I ran water meth on my car for about a year then my throttle body stopped working. It was taken of and checked. it was not to badly corroded.It was fond that a gear on the butterfly broke. And at that time I had just switched to a 60/40 mix of m/w. The new throttle body lasted a month, give or take a day. When it was taken off, we were shocked to see how much scaling there was in it. The meth had eaten the aluminiam? We then removed the kit. Now I am wanting put it back on and ONLY run water. I am still worried thou that I may kill another tb. 
Has any body had the same thing happen to them?


----------



## TheBossQ (Aug 15, 2009)

*Re: Too Much meth?!! (GERHARD PETZER)*

You should try running the nozzle between the throttle body and the intake manifold. In other words, after the throttle body.
Not sure if USRT sells one for your car ... but you could have a local machine shop CNC a flange for you.
http://www.usrallyteam.com/ind...d=302
Your other option is to run the nozzle further upstream of the throttle body to allow more time for the mixture to evaporate.


----------



## GERHARD PETZER (Jan 21, 2004)

*Re: Too Much meth?!! (TheBossQ)*

thanks for that link! I have been looking for something like that for ages!


----------



## DM_MKV (Jul 28, 2008)

*FV-QR*


_Quote, originally posted by *GERHARD PETZER* »_I ran water meth on my car for about a year then my throttle body stopped working. It was taken of and checked. it was not to badly corroded.It was fond that a gear on the butterfly broke. And at that time I had just switched to a 60/40 mix of m/w. The new throttle body lasted a month, give or take a day. When it was taken off, we were shocked to see how much scaling there was in it. The meth had eaten the aluminiam? We then removed the kit. Now I am wanting put it back on and ONLY run water. I am still worried thou that I may kill another tb. 
Has any body had the same thing happen to them? 

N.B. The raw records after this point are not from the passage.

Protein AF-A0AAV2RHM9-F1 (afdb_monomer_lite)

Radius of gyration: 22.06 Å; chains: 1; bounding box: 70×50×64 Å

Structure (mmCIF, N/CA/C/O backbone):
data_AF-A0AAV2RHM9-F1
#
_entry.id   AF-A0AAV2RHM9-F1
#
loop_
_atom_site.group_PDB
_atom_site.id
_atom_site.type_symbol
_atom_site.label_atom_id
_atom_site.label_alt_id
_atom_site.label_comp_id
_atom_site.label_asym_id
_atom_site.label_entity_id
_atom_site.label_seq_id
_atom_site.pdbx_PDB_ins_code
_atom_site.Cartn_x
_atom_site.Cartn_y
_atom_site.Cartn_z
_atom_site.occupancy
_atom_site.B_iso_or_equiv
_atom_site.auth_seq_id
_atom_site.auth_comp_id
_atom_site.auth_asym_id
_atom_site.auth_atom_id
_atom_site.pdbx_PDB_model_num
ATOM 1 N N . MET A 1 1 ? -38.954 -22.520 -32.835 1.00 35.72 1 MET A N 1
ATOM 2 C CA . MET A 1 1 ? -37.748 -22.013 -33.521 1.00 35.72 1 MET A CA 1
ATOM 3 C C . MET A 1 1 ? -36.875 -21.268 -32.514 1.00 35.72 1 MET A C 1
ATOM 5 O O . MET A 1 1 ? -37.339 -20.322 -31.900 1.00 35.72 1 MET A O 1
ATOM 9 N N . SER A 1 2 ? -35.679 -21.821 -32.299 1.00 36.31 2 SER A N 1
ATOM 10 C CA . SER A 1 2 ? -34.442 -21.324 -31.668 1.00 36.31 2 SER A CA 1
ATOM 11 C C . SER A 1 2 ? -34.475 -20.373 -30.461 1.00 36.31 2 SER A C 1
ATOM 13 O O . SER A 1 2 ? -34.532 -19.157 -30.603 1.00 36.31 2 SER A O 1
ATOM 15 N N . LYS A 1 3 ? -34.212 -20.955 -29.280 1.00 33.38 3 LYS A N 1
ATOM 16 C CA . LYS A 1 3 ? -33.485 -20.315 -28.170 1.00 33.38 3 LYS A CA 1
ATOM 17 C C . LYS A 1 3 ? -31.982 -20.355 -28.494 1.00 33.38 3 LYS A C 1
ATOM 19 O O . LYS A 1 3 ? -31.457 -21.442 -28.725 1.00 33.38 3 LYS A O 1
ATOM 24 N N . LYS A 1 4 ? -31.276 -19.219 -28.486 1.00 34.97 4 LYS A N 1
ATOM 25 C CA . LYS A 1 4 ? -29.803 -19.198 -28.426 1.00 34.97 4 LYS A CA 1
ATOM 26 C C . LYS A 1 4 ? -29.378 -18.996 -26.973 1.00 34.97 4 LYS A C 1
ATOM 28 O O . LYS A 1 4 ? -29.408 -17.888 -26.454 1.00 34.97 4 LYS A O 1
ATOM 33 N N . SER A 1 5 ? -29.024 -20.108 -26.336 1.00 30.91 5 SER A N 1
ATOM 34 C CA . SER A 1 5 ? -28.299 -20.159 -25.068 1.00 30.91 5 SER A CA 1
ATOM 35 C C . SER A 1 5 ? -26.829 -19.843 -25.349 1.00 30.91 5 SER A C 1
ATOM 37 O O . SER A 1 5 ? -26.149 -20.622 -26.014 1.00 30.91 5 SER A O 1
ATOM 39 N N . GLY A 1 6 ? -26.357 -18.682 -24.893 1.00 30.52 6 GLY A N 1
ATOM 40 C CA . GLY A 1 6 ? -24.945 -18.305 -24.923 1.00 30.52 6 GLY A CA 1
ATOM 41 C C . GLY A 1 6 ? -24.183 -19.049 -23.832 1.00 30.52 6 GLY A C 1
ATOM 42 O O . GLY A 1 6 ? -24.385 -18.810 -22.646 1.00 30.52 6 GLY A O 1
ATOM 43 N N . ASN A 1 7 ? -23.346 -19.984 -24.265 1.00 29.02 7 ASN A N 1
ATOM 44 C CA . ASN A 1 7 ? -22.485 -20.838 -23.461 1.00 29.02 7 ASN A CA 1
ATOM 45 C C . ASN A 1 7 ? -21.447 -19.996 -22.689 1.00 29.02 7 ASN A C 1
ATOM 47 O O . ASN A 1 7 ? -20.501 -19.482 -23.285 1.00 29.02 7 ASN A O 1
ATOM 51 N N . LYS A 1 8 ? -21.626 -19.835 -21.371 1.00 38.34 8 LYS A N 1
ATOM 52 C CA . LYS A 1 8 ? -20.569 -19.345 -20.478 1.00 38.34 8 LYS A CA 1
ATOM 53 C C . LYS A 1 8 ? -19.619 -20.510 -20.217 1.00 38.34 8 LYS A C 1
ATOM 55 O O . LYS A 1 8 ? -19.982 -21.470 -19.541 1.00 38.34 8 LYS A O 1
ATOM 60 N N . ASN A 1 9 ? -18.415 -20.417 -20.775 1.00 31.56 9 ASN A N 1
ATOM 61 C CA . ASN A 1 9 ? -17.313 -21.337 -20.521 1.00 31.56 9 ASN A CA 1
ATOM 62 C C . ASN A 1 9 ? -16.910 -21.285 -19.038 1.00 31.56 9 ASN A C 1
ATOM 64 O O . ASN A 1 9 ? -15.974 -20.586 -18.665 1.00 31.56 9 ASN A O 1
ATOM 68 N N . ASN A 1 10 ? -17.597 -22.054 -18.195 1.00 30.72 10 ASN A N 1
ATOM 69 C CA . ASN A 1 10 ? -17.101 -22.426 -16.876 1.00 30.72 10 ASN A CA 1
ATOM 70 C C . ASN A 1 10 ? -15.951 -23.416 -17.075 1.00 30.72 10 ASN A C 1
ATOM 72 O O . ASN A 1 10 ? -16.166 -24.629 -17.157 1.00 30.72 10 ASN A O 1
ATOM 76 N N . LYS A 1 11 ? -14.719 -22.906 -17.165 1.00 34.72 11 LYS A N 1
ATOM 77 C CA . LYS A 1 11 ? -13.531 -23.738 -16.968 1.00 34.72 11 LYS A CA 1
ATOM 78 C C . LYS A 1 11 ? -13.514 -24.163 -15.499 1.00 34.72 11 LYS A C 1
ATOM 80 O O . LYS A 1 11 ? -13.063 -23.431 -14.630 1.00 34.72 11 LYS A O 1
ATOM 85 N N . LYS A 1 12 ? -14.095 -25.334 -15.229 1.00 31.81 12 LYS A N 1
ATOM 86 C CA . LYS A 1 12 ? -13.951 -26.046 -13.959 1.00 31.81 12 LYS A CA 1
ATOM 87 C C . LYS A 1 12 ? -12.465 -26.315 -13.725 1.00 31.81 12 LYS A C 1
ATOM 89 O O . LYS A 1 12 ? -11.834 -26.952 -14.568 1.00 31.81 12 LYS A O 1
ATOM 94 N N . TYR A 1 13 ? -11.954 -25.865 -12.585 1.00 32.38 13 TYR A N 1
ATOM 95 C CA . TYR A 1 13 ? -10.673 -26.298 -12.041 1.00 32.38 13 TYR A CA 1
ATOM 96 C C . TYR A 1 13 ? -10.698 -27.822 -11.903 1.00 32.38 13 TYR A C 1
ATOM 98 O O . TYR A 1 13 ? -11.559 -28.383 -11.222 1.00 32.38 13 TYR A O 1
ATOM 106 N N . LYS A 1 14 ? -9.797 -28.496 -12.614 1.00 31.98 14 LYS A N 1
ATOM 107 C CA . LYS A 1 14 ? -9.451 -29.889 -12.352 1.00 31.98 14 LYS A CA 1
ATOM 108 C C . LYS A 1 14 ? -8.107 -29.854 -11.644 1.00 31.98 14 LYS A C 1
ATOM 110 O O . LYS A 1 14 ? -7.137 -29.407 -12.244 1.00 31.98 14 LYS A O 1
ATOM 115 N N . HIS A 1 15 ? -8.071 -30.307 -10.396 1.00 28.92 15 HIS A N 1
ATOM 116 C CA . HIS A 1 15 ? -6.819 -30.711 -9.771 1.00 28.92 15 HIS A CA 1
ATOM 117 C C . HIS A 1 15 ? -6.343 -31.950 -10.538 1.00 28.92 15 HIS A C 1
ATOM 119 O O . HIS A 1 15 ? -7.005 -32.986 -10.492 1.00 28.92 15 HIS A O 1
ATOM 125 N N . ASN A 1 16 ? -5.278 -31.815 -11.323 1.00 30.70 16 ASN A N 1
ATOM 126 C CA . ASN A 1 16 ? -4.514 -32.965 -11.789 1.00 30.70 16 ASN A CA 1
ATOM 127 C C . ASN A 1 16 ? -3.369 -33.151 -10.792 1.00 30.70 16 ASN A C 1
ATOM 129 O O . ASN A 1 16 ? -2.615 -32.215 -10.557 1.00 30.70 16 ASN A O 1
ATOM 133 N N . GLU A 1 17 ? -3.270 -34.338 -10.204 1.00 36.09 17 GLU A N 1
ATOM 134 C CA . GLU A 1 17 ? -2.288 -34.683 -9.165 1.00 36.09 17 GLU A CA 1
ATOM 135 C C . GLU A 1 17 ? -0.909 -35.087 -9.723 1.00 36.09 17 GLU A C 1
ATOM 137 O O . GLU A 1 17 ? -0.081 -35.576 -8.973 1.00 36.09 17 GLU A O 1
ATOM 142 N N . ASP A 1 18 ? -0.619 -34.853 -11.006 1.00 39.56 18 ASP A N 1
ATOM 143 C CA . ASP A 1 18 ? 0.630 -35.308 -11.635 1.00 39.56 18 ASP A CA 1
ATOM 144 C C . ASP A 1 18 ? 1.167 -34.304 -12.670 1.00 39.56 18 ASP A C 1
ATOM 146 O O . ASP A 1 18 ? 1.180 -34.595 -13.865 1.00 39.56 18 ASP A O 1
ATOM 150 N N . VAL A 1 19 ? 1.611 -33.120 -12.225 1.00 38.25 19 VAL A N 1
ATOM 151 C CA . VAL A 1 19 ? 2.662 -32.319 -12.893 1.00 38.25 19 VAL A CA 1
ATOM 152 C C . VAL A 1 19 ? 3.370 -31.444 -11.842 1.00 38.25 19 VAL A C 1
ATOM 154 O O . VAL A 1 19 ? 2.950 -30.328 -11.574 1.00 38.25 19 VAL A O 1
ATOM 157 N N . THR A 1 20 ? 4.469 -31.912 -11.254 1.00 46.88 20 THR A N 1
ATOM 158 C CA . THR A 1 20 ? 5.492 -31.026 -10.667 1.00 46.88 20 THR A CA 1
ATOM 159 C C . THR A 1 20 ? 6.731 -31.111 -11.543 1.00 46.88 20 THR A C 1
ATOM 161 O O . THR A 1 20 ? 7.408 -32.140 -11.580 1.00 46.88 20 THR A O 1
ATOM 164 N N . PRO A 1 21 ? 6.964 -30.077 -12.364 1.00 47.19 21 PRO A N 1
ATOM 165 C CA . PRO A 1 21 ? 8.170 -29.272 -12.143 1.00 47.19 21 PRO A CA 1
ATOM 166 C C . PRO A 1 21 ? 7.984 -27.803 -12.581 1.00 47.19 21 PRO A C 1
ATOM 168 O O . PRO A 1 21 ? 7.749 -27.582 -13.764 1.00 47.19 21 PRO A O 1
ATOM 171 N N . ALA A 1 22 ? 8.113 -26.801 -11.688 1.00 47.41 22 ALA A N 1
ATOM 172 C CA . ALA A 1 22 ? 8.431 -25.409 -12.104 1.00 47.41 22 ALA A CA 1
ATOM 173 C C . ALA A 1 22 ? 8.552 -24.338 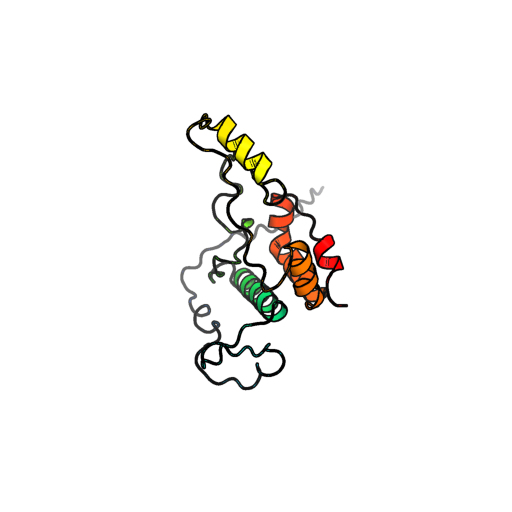-10.996 1.00 47.41 22 ALA A C 1
ATOM 175 O O . ALA A 1 22 ? 8.900 -23.210 -11.332 1.00 47.41 22 ALA A O 1
ATOM 176 N N . CYS A 1 23 ? 8.264 -24.588 -9.713 1.00 53.12 23 CYS A N 1
ATOM 177 C CA . CYS A 1 23 ? 8.368 -23.489 -8.731 1.00 53.12 23 CYS A CA 1
ATOM 178 C C . CYS A 1 23 ? 9.784 -23.317 -8.140 1.00 53.12 23 CYS A C 1
ATOM 180 O O . CYS A 1 23 ? 10.110 -22.224 -7.689 1.00 53.12 23 CYS A O 1
ATOM 182 N N . GLU A 1 24 ? 10.634 -24.352 -8.177 1.00 43.66 24 GLU A N 1
ATOM 183 C CA . GLU A 1 24 ? 11.998 -24.315 -7.608 1.00 43.66 24 GLU A CA 1
ATOM 184 C C . GLU A 1 24 ? 13.072 -23.802 -8.589 1.00 43.66 24 GLU A C 1
ATOM 186 O O . GLU A 1 24 ? 14.047 -23.208 -8.147 1.00 43.66 24 GLU A O 1
ATOM 191 N N . ASP A 1 25 ? 12.865 -23.910 -9.907 1.00 44.47 25 ASP A N 1
ATOM 192 C CA . ASP A 1 25 ? 13.834 -23.461 -10.933 1.00 44.47 25 ASP A CA 1
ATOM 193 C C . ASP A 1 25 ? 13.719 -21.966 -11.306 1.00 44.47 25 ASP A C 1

What size nozzle and how many are you running?


----------



## GERHARD PETZER (Jan 21, 2004)

I am running one nozzle. And I do not know the size of it. I was told by my tuner that it was the right size for my setup. I was only sent one, and I take it it was the right one. I still suspect the meth thou. The butterfly seezed solid in the throttle body, and it was a gray/white in color. Aluminium rust!


----------